Provided material.
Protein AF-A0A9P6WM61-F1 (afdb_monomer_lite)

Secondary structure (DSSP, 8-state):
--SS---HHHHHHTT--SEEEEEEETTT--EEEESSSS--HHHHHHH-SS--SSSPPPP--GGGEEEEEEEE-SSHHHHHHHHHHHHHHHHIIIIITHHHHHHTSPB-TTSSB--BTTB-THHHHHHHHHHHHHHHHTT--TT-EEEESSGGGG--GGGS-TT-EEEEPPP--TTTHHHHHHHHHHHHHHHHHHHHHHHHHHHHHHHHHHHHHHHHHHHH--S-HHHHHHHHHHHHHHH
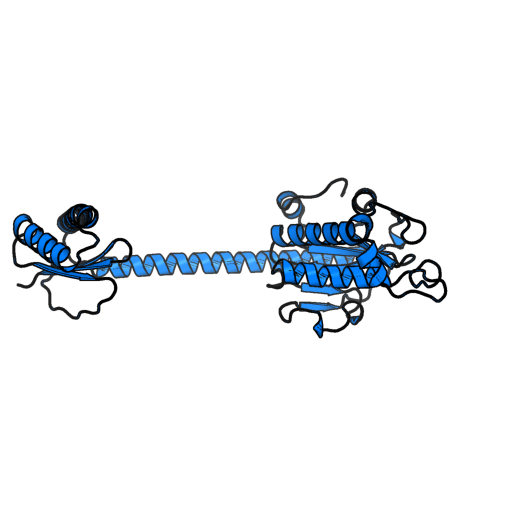HHHTT-HHHHHHHHHHHHHHHH-S-EEEEEESS--------TT-EEEEEETTEEEEEEE--

Organism: NCBI:txid460514

pLDDT: mean 89.59, std 8.78, range [50.09, 98.0]

Foldseek 3Di:
DPPDDDAQVRCVVVLFFLKKWWKAQQQQRAIFIDSDLADDPNRLVLQPPDADPLRHSDDSDRLRIDTFKMKGFLGNVLSVQLSVQLSVLSCCCRPVVVVVNLVPADADPVSHHDDDNNYHNSNLLSSLLSNQVSCVVSVRLAVMEMEGCAPPSNPDPVSHDPSYHYHYQDDDDSVCRVVSVVVVRVVSSVSNVVSVVVVVVVVVVVVVVVVVVVVVLVVQQQADPVVVVVLVVLLVVLCVVPVPPQVVSQVSSQVVCCVPVNAGKGKDKDLDDDDDDDADGNFWHWDDDDSMIITIGGDD

Radius of gyration: 32.15 Å; chains: 1; bounding box: 59×38×89 Å

Sequence (300 aa):
MATKFRNSFWLKTNDFAPQVFLFRNIETGQVIYSQTPHVTKYQINQQFFRPNKENKKPHPRHDIWRPLAIAQFENYQKAIQAYHGLVELRFMRQVSKKEESQSLRKLNDYNRIWCSGQYRPTYTMESTADLSTVIDELNLSDKCKIYWDGLWWRGDSKHWNENIEHIDLERFGRREKFVILDEIREKGLLDFKESNSESDSLQQQQQQQQQQQQQQQQQQQSVSEADQAKIFEITKSLYETMKNKQTDLALALKGKLDEELGGPWHVIVGKSFSSSVSHEKHGFIYFYIDNFAFLFFRTA

InterPro domains:
  IPR001372 Dynein light chain, type 1/2 [PF01221] (220-299)
  IPR001372 Dynein light chain, type 1/2 [SM01375] (211-299)
  IPR024629 Large ribosomal subunit protein mL67 [PF12829] (17-99)
  IPR024629 Large ribosomal subunit protein mL67 [PTHR28184] (11-139)
  IPR037177 Dynein light chain superfamily [G3DSA:3.30.740.10] (204-300)
  IPR037177 Dynein light chain superfamily [SSF54648] (221-299)

Structure (mmCIF, N/CA/C/O backbone):
data_AF-A0A9P6WM61-F1
#
_entry.id   AF-A0A9P6WM61-F1
#
loop_
_atom_site.group_PDB
_atom_site.id
_atom_site.type_symbol
_atom_site.label_atom_id
_atom_site.label_alt_id
_atom_site.label_comp_id
_atom_site.label_asym_id
_atom_site.label_entity_id
_atom_site.label_seq_id
_atom_site.pdbx_PDB_ins_code
_atom_site.Cartn_x
_atom_site.Cartn_y
_atom_site.Cartn_z
_atom_site.occupancy
_atom_site.B_iso_or_equiv
_atom_site.auth_seq_id
_atom_site.auth_comp_id
_atom_site.auth_asym_id
_atom_site.auth_atom_id
_atom_site.pdbx_PDB_model_num
ATOM 1 N N . MET A 1 1 ? -10.899 8.351 -16.387 1.00 50.09 1 MET A N 1
ATOM 2 C CA . MET A 1 1 ? -11.397 8.977 -15.139 1.00 50.09 1 MET A CA 1
ATOM 3 C C . MET A 1 1 ? -10.317 9.425 -14.139 1.00 50.09 1 MET A C 1
ATOM 5 O O . MET A 1 1 ? -10.631 10.297 -13.342 1.00 50.09 1 MET A O 1
ATOM 9 N N . ALA A 1 2 ? -9.056 8.965 -14.145 1.00 58.41 2 ALA A N 1
ATOM 10 C CA . ALA A 1 2 ? -8.036 9.504 -13.220 1.00 58.41 2 ALA A CA 1
ATOM 
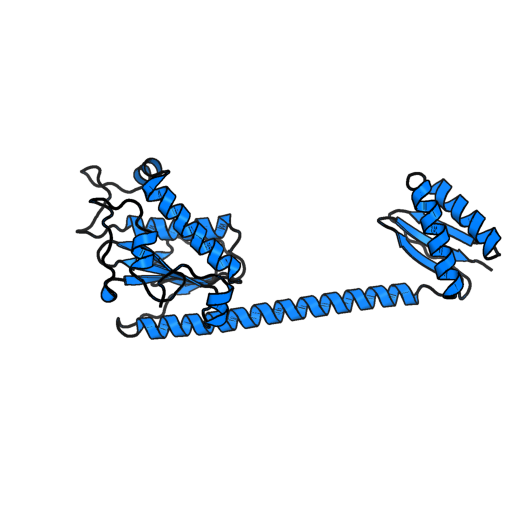11 C C . ALA A 1 2 ? -7.208 10.648 -13.850 1.00 58.41 2 ALA A C 1
ATOM 13 O O . ALA A 1 2 ? -6.150 10.417 -14.436 1.00 58.41 2 ALA A O 1
ATOM 14 N N . THR A 1 3 ? -7.727 11.878 -13.762 1.00 78.12 3 THR A N 1
ATOM 15 C CA . THR A 1 3 ? -7.057 13.128 -14.190 1.00 78.12 3 THR A CA 1
ATOM 16 C C . THR A 1 3 ? -6.304 13.830 -13.059 1.00 78.12 3 THR A C 1
ATOM 18 O O . THR A 1 3 ? -5.546 14.757 -13.320 1.00 78.12 3 THR A O 1
ATOM 21 N N . LYS A 1 4 ? -6.523 13.395 -11.814 1.00 88.38 4 LYS A N 1
ATOM 22 C CA . LYS A 1 4 ? -5.920 13.929 -10.593 1.00 88.38 4 LYS A CA 1
ATOM 23 C C . LYS A 1 4 ? -5.815 12.841 -9.525 1.00 88.38 4 LYS A C 1
ATOM 25 O O . LYS A 1 4 ? -6.499 11.818 -9.625 1.00 88.38 4 LYS A O 1
ATOM 30 N N . PHE A 1 5 ? -4.996 13.097 -8.510 1.00 92.62 5 PHE A N 1
ATOM 31 C CA . PHE A 1 5 ? -4.966 12.328 -7.268 1.00 92.62 5 PHE A CA 1
ATOM 32 C C . PHE A 1 5 ? -6.354 12.267 -6.601 1.00 92.62 5 PHE A C 1
ATOM 34 O O . PHE A 1 5 ? -7.130 13.228 -6.676 1.00 92.62 5 PHE A O 1
ATOM 41 N N . ARG A 1 6 ? -6.680 11.131 -5.974 1.00 92.69 6 ARG A N 1
ATOM 42 C CA . ARG A 1 6 ? -7.977 10.874 -5.334 1.00 92.69 6 ARG A CA 1
ATOM 43 C C . ARG A 1 6 ? -7.811 10.740 -3.823 1.00 92.69 6 ARG A C 1
ATOM 45 O O . ARG A 1 6 ? -6.958 9.994 -3.357 1.00 92.69 6 ARG A O 1
ATOM 52 N N . ASN A 1 7 ? -8.634 11.468 -3.071 1.00 94.62 7 ASN A N 1
ATOM 53 C CA . ASN A 1 7 ? -8.680 11.354 -1.615 1.00 94.62 7 ASN A CA 1
ATOM 54 C C . ASN A 1 7 ? -9.527 10.142 -1.181 1.00 94.62 7 ASN A C 1
ATOM 56 O O . ASN A 1 7 ? -10.222 9.529 -1.995 1.00 94.62 7 ASN A O 1
ATOM 60 N N . SER A 1 8 ? -9.483 9.820 0.114 1.00 95.00 8 SER A N 1
ATOM 61 C CA . SER A 1 8 ? -10.205 8.682 0.703 1.00 95.00 8 SER A CA 1
ATOM 62 C C . SER A 1 8 ? -11.711 8.782 0.476 1.00 95.00 8 SER A C 1
ATOM 64 O O . SER A 1 8 ? -12.344 7.810 0.072 1.00 95.00 8 SER A O 1
ATOM 66 N N . PHE A 1 9 ? -12.271 9.979 0.660 1.00 94.94 9 PHE A N 1
ATOM 67 C CA . PHE A 1 9 ? -13.691 10.243 0.452 1.00 94.94 9 PHE A CA 1
ATOM 68 C C . PHE A 1 9 ? -14.138 9.931 -0.981 1.00 94.94 9 PHE A C 1
ATOM 70 O O . PHE A 1 9 ? -15.149 9.262 -1.188 1.00 94.94 9 PHE A O 1
ATOM 77 N N . TRP A 1 10 ? -13.371 10.373 -1.981 1.00 94.94 10 TRP A N 1
ATOM 78 C CA . TRP A 1 10 ? -13.694 10.127 -3.382 1.00 94.94 10 TRP A CA 1
ATOM 79 C C . TRP A 1 10 ? -13.625 8.637 -3.716 1.00 94.94 10 TRP A C 1
ATOM 81 O O . TRP A 1 10 ? -14.516 8.144 -4.400 1.00 94.94 10 TRP A O 1
ATOM 91 N N . LEU A 1 11 ? -12.611 7.918 -3.220 1.00 94.44 11 LEU A N 1
ATOM 92 C CA . LEU A 1 11 ? -12.489 6.470 -3.434 1.00 94.44 11 LEU A CA 1
ATOM 93 C C . LEU A 1 11 ? -13.694 5.721 -2.859 1.00 94.44 11 LEU A C 1
ATOM 95 O O . LEU A 1 11 ? -14.313 4.940 -3.575 1.00 94.44 11 LEU A O 1
ATOM 99 N N . LYS A 1 12 ? -14.088 6.059 -1.625 1.00 93.81 12 LYS A N 1
ATOM 100 C CA . LYS A 1 12 ? -15.264 5.486 -0.961 1.00 93.81 12 LYS A CA 1
ATOM 101 C C . LYS A 1 12 ? -16.569 5.798 -1.700 1.00 93.81 12 LYS A C 1
ATOM 103 O O . LYS A 1 12 ? -17.418 4.932 -1.824 1.00 93.81 12 LYS A O 1
ATOM 108 N N . THR A 1 13 ? -16.723 7.022 -2.206 1.00 95.12 13 THR A N 1
ATOM 109 C CA . THR A 1 13 ? -17.941 7.454 -2.923 1.00 95.12 13 THR A CA 1
ATOM 110 C C . THR A 1 13 ? -18.097 6.773 -4.287 1.00 95.12 13 THR A C 1
ATOM 112 O O . THR A 1 13 ? -19.202 6.695 -4.806 1.00 95.12 13 THR A O 1
ATOM 115 N N . ASN A 1 14 ? -16.996 6.321 -4.894 1.00 94.31 14 ASN A N 1
ATOM 116 C CA . ASN A 1 14 ? -16.994 5.694 -6.220 1.00 94.31 14 ASN A CA 1
ATOM 117 C C . ASN A 1 14 ? -16.796 4.169 -6.142 1.00 94.31 14 ASN A C 1
ATOM 119 O O . ASN A 1 14 ? -16.320 3.583 -7.110 1.00 94.31 14 ASN A O 1
ATOM 123 N N . ASP A 1 15 ? -17.098 3.547 -4.996 1.00 93.56 15 ASP A N 1
ATOM 124 C CA . ASP A 1 15 ? -17.034 2.093 -4.796 1.00 93.56 15 ASP A CA 1
ATOM 125 C C . ASP A 1 15 ? -15.686 1.458 -5.189 1.00 93.56 15 ASP A C 1
ATOM 127 O O . ASP A 1 15 ? -15.618 0.355 -5.738 1.00 93.56 15 ASP A O 1
ATOM 131 N N . PHE A 1 16 ? -14.577 2.145 -4.909 1.00 95.00 16 PHE A N 1
ATOM 132 C CA . PHE A 1 16 ? -13.253 1.527 -4.964 1.00 95.00 16 PHE A CA 1
ATOM 133 C C . PHE A 1 16 ? -12.923 0.911 -3.614 1.00 95.00 16 PHE A C 1
ATOM 135 O O . PHE A 1 16 ? -13.179 1.535 -2.599 1.00 95.00 16 PHE A O 1
ATOM 142 N N . ALA A 1 17 ? -12.307 -0.269 -3.590 1.00 96.00 17 ALA A N 1
ATOM 143 C CA . ALA A 1 17 ? -11.768 -0.847 -2.362 1.00 96.00 17 ALA A CA 1
ATOM 144 C C . ALA A 1 17 ? -10.517 -0.079 -1.872 1.00 96.00 17 ALA A C 1
ATOM 146 O O . ALA A 1 17 ? -9.864 0.601 -2.676 1.00 96.00 17 ALA A O 1
ATOM 147 N N . PRO A 1 18 ? -10.137 -0.189 -0.581 1.00 96.38 18 PRO A N 1
ATOM 148 C CA . PRO A 1 18 ? -8.887 0.357 -0.038 1.00 96.38 18 PRO A CA 1
ATOM 149 C C . PRO A 1 18 ? -7.656 -0.404 -0.572 1.00 96.38 18 PRO A C 1
ATOM 151 O O . PRO A 1 18 ? -6.995 -1.158 0.138 1.00 96.38 18 PRO A O 1
ATOM 154 N N . GLN A 1 19 ? -7.354 -0.216 -1.857 1.00 96.50 19 GLN A N 1
ATOM 155 C CA . GLN A 1 19 ? -6.331 -0.952 -2.596 1.00 96.50 19 GLN A CA 1
ATOM 156 C C . GLN A 1 19 ? -5.360 -0.013 -3.322 1.00 96.50 19 GLN A C 1
ATOM 158 O O . GLN A 1 19 ? -5.715 1.090 -3.750 1.00 96.50 19 GLN A O 1
ATOM 163 N N . VAL A 1 20 ? -4.129 -0.485 -3.512 1.00 97.44 20 VAL A N 1
ATOM 164 C CA . VAL A 1 20 ? -3.108 0.141 -4.355 1.00 97.44 20 VAL A CA 1
ATOM 165 C C . VAL A 1 20 ? -2.681 -0.846 -5.434 1.00 97.44 20 VAL A C 1
ATOM 167 O O . VAL A 1 20 ? -2.304 -1.983 -5.158 1.00 97.44 20 VAL A O 1
ATOM 170 N N . PHE A 1 21 ? -2.719 -0.393 -6.682 1.00 97.31 21 PHE A N 1
ATOM 171 C CA . PHE A 1 21 ? -2.388 -1.192 -7.854 1.00 97.31 21 PHE A CA 1
ATOM 172 C C . PHE A 1 21 ? -0.957 -0.903 -8.305 1.00 97.31 21 PHE A C 1
ATOM 174 O O . PHE A 1 21 ? -0.586 0.251 -8.540 1.00 97.31 21 PHE A O 1
ATOM 181 N N . LEU A 1 22 ? -0.170 -1.957 -8.495 1.00 97.88 22 LEU A N 1
ATOM 182 C CA . LEU A 1 22 ? 1.144 -1.911 -9.120 1.00 97.88 22 LEU A CA 1
ATOM 183 C C . LEU A 1 22 ? 0.999 -2.471 -10.533 1.00 97.88 22 LEU A C 1
ATOM 185 O O . LEU A 1 22 ? 0.619 -3.625 -10.710 1.00 97.88 22 LEU A O 1
ATOM 189 N N . PHE A 1 23 ? 1.317 -1.678 -11.553 1.00 96.88 23 PHE A N 1
ATOM 190 C CA . PHE A 1 23 ? 1.300 -2.124 -12.945 1.00 96.88 23 PHE A CA 1
ATOM 191 C C . PHE A 1 23 ? 2.716 -2.192 -13.502 1.00 96.88 23 PHE A C 1
ATOM 193 O O . PHE A 1 23 ? 3.423 -1.188 -13.513 1.00 96.88 23 PHE A O 1
ATOM 200 N N . ARG A 1 24 ? 3.116 -3.349 -14.024 1.00 96.31 24 ARG A N 1
ATOM 201 C CA . ARG A 1 24 ? 4.377 -3.524 -14.749 1.00 96.31 24 ARG A CA 1
ATOM 202 C C . ARG A 1 24 ? 4.203 -3.266 -16.239 1.00 96.31 24 ARG A C 1
ATOM 204 O O . ARG A 1 24 ? 3.205 -3.655 -16.849 1.00 96.31 24 ARG A O 1
ATOM 211 N N . ASN A 1 25 ? 5.207 -2.636 -16.823 1.00 96.62 25 ASN A N 1
ATOM 212 C CA . ASN A 1 25 ? 
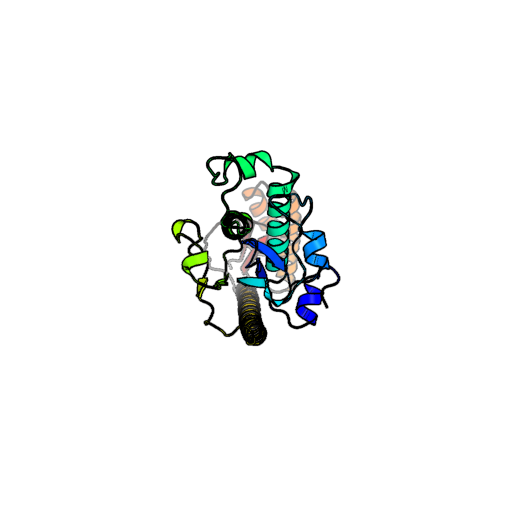5.375 -2.488 -18.253 1.00 96.62 25 ASN A CA 1
ATOM 213 C C . ASN A 1 25 ? 6.087 -3.734 -18.787 1.00 96.62 25 ASN A C 1
ATOM 215 O O . ASN A 1 25 ? 7.224 -4.012 -18.408 1.00 96.62 25 ASN A O 1
ATOM 219 N N . ILE A 1 26 ? 5.429 -4.486 -19.663 1.00 94.06 26 ILE A N 1
ATOM 220 C CA . ILE A 1 26 ? 5.971 -5.749 -20.180 1.00 94.06 26 ILE A CA 1
ATOM 221 C C . ILE A 1 26 ? 7.143 -5.554 -21.154 1.00 94.06 26 ILE A C 1
ATOM 223 O O . ILE A 1 26 ? 7.921 -6.482 -21.338 1.00 94.06 26 ILE A O 1
ATOM 227 N N . GLU A 1 27 ? 7.289 -4.374 -21.764 1.00 95.25 27 GLU A N 1
ATOM 228 C CA . GLU A 1 27 ? 8.371 -4.080 -22.714 1.00 95.25 27 GLU A CA 1
ATOM 229 C C . GLU A 1 27 ? 9.634 -3.587 -21.998 1.00 95.25 27 GLU A C 1
ATOM 231 O O . GLU A 1 27 ? 10.743 -4.002 -22.330 1.00 95.25 27 GLU A O 1
ATOM 236 N N . THR A 1 28 ? 9.479 -2.705 -21.005 1.00 95.75 28 THR A N 1
ATOM 237 C CA . THR A 1 28 ? 10.609 -2.041 -20.331 1.00 95.75 28 THR A CA 1
ATOM 238 C C . THR A 1 28 ? 10.903 -2.575 -18.930 1.00 95.75 28 THR A C 1
ATOM 240 O O . THR A 1 28 ? 11.981 -2.316 -18.397 1.00 95.75 28 THR A O 1
ATOM 243 N N . GLY A 1 29 ? 9.975 -3.307 -18.309 1.00 95.94 29 GLY A N 1
ATOM 244 C CA . GLY A 1 29 ? 10.074 -3.777 -16.919 1.00 95.94 29 GLY A CA 1
ATOM 245 C C . GLY A 1 29 ? 9.785 -2.704 -15.864 1.00 95.94 29 GLY A C 1
ATOM 246 O O . GLY A 1 29 ? 9.835 -2.981 -14.667 1.00 95.94 29 GLY A O 1
ATOM 247 N N . GLN A 1 30 ? 9.470 -1.475 -16.285 1.00 96.81 30 GLN A N 1
ATOM 248 C CA . GLN A 1 30 ? 9.132 -0.369 -15.389 1.00 96.81 30 GLN A CA 1
ATOM 249 C C . GLN A 1 30 ? 7.800 -0.615 -14.687 1.00 96.81 30 GLN A C 1
ATOM 251 O O . GLN A 1 30 ? 6.850 -1.074 -15.311 1.00 96.81 30 GLN A O 1
ATOM 256 N N . VAL A 1 31 ? 7.689 -0.229 -13.420 1.00 97.56 31 VAL A N 1
ATOM 257 C CA . VAL A 1 31 ? 6.422 -0.305 -12.677 1.00 97.56 31 VAL A CA 1
ATOM 258 C C . VAL A 1 31 ? 5.796 1.083 -12.568 1.00 97.56 31 VAL A C 1
ATOM 260 O O . VAL A 1 31 ? 6.521 2.079 -12.599 1.00 97.56 31 VAL A O 1
ATOM 263 N N . ILE A 1 32 ? 4.477 1.169 -12.433 1.00 97.12 32 ILE A N 1
ATOM 264 C CA . ILE A 1 32 ? 3.735 2.378 -12.076 1.00 97.12 32 ILE A CA 1
ATOM 265 C C . ILE A 1 32 ? 2.720 2.064 -10.974 1.00 97.12 32 ILE A C 1
ATOM 267 O O . ILE A 1 32 ? 2.108 0.998 -10.973 1.00 97.12 32 ILE A O 1
ATOM 271 N N . TYR A 1 33 ? 2.544 3.004 -10.052 1.00 97.69 33 TYR A N 1
ATOM 272 C CA . TYR A 1 33 ? 1.612 2.899 -8.932 1.00 97.69 33 TYR A CA 1
ATOM 273 C C . TYR A 1 33 ? 0.291 3.589 -9.272 1.00 97.69 33 TYR A C 1
ATOM 275 O O . TYR A 1 33 ? 0.276 4.633 -9.926 1.00 97.69 33 TYR A O 1
ATOM 283 N N . SER A 1 34 ? -0.842 3.045 -8.850 1.00 95.81 34 SER A N 1
ATOM 284 C CA . SER A 1 34 ? -2.152 3.619 -9.151 1.00 95.81 34 SER A CA 1
ATOM 285 C C . SER A 1 34 ? -3.145 3.361 -8.025 1.00 95.81 34 SER A C 1
ATOM 287 O O . SER A 1 34 ? -3.147 2.297 -7.424 1.00 95.81 34 SER A O 1
ATOM 289 N N . GLN A 1 35 ? -4.032 4.326 -7.782 1.00 94.94 35 GLN A N 1
ATOM 290 C CA . GLN A 1 35 ? -5.177 4.180 -6.870 1.00 94.94 35 GLN A CA 1
ATOM 291 C C . GLN A 1 35 ? -6.396 3.533 -7.557 1.00 94.94 35 GLN A C 1
ATOM 293 O O . GLN A 1 35 ? -7.412 3.283 -6.926 1.00 94.94 35 GLN A O 1
ATOM 298 N N . THR A 1 36 ? -6.337 3.334 -8.876 1.00 92.94 36 THR A N 1
ATOM 299 C CA . THR A 1 36 ? -7.451 2.831 -9.698 1.00 92.94 36 THR A CA 1
ATOM 300 C C . THR A 1 36 ? -6.968 1.689 -10.596 1.00 92.94 36 THR A C 1
ATOM 302 O O . THR A 1 36 ? -5.783 1.674 -10.945 1.00 92.94 36 THR A O 1
ATOM 305 N N . PRO A 1 37 ? -7.849 0.800 -11.088 1.00 92.62 37 PRO A N 1
ATOM 306 C CA . PRO A 1 37 ? -7.452 -0.360 -11.901 1.00 92.62 37 PRO A CA 1
ATOM 307 C C . PRO A 1 37 ? -6.951 -0.012 -13.321 1.00 92.62 37 PRO A C 1
ATOM 309 O O . PRO A 1 37 ? -6.792 -0.883 -14.176 1.00 92.62 37 PRO A O 1
ATOM 312 N N . HIS A 1 38 ? -6.678 1.265 -13.596 1.00 90.56 38 HIS A N 1
ATOM 313 C CA . HIS A 1 38 ? -6.243 1.773 -14.890 1.00 90.56 38 HIS A CA 1
ATOM 314 C C . HIS A 1 38 ? -4.974 2.609 -14.749 1.00 90.56 38 HIS A C 1
ATOM 316 O O . HIS A 1 38 ? -4.815 3.357 -13.784 1.00 90.56 38 HIS A O 1
ATOM 322 N N . VAL A 1 39 ? -4.118 2.537 -15.769 1.00 92.50 39 VAL A N 1
ATOM 323 C CA . VAL A 1 39 ? -2.948 3.408 -15.917 1.00 92.50 39 VAL A CA 1
ATOM 324 C C . VAL A 1 39 ? -3.334 4.613 -16.766 1.00 92.50 39 VAL A C 1
ATOM 326 O O . VAL A 1 39 ? -3.836 4.458 -17.880 1.00 92.50 39 VAL A O 1
ATOM 329 N N . THR A 1 40 ? -3.089 5.825 -16.269 1.00 92.69 40 THR A N 1
ATOM 330 C CA . THR A 1 40 ? -3.370 7.064 -17.006 1.00 92.69 40 THR A CA 1
ATOM 331 C C . THR A 1 40 ? -2.110 7.855 -17.335 1.00 92.69 40 THR A C 1
ATOM 333 O O . THR A 1 40 ? -1.083 7.780 -16.660 1.00 92.69 40 THR A O 1
ATOM 336 N N . LYS A 1 41 ? -2.198 8.696 -18.375 1.00 93.31 41 LYS A N 1
ATOM 337 C CA . LYS A 1 41 ? -1.118 9.626 -18.748 1.00 93.31 41 LYS A CA 1
ATOM 338 C C . LYS A 1 41 ? -0.754 10.578 -17.602 1.00 93.31 41 LYS A C 1
ATOM 340 O O . LYS A 1 41 ? 0.414 10.927 -17.457 1.00 93.31 41 LYS A O 1
ATOM 345 N N . TYR A 1 42 ? -1.736 10.968 -16.784 1.00 93.19 42 TYR A N 1
ATOM 346 C CA . TYR A 1 42 ? -1.509 11.781 -15.589 1.00 93.19 42 TYR A CA 1
ATOM 347 C C . TYR A 1 42 ? -0.538 11.086 -14.628 1.00 93.19 42 TYR A C 1
ATOM 349 O O . TYR A 1 42 ? 0.478 11.673 -14.270 1.00 93.19 42 TYR A O 1
ATOM 357 N N . GLN A 1 43 ? -0.777 9.816 -14.296 1.00 93.88 43 GLN A N 1
ATOM 358 C CA . GLN A 1 43 ? 0.085 9.054 -13.386 1.00 93.88 43 GLN A CA 1
ATOM 359 C C . GLN A 1 43 ? 1.505 8.905 -13.933 1.00 93.88 43 GLN A C 1
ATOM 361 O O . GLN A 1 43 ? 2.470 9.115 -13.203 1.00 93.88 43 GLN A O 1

Goal of the exercise. Copy, exactly and only, the lines above that begin with the one containing "ATOM 349 O O" and finish with the one containing "ATOM 359 C C".

Solution.
ATOM 349 O O . TYR A 1 42 ? 0.478 11.673 -14.270 1.00 93.19 42 TYR A O 1
ATOM 357 N N . GLN A 1 43 ? -0.777 9.816 -14.296 1.00 93.88 43 GLN A N 1
ATOM 358 C CA . GLN A 1 43 ? 0.085 9.054 -13.386 1.00 93.88 43 GLN A CA 1
ATOM 359 C C . GLN A 1 43 ? 1.505 8.905 -13.933 1.00 93.88 43 GLN A C 1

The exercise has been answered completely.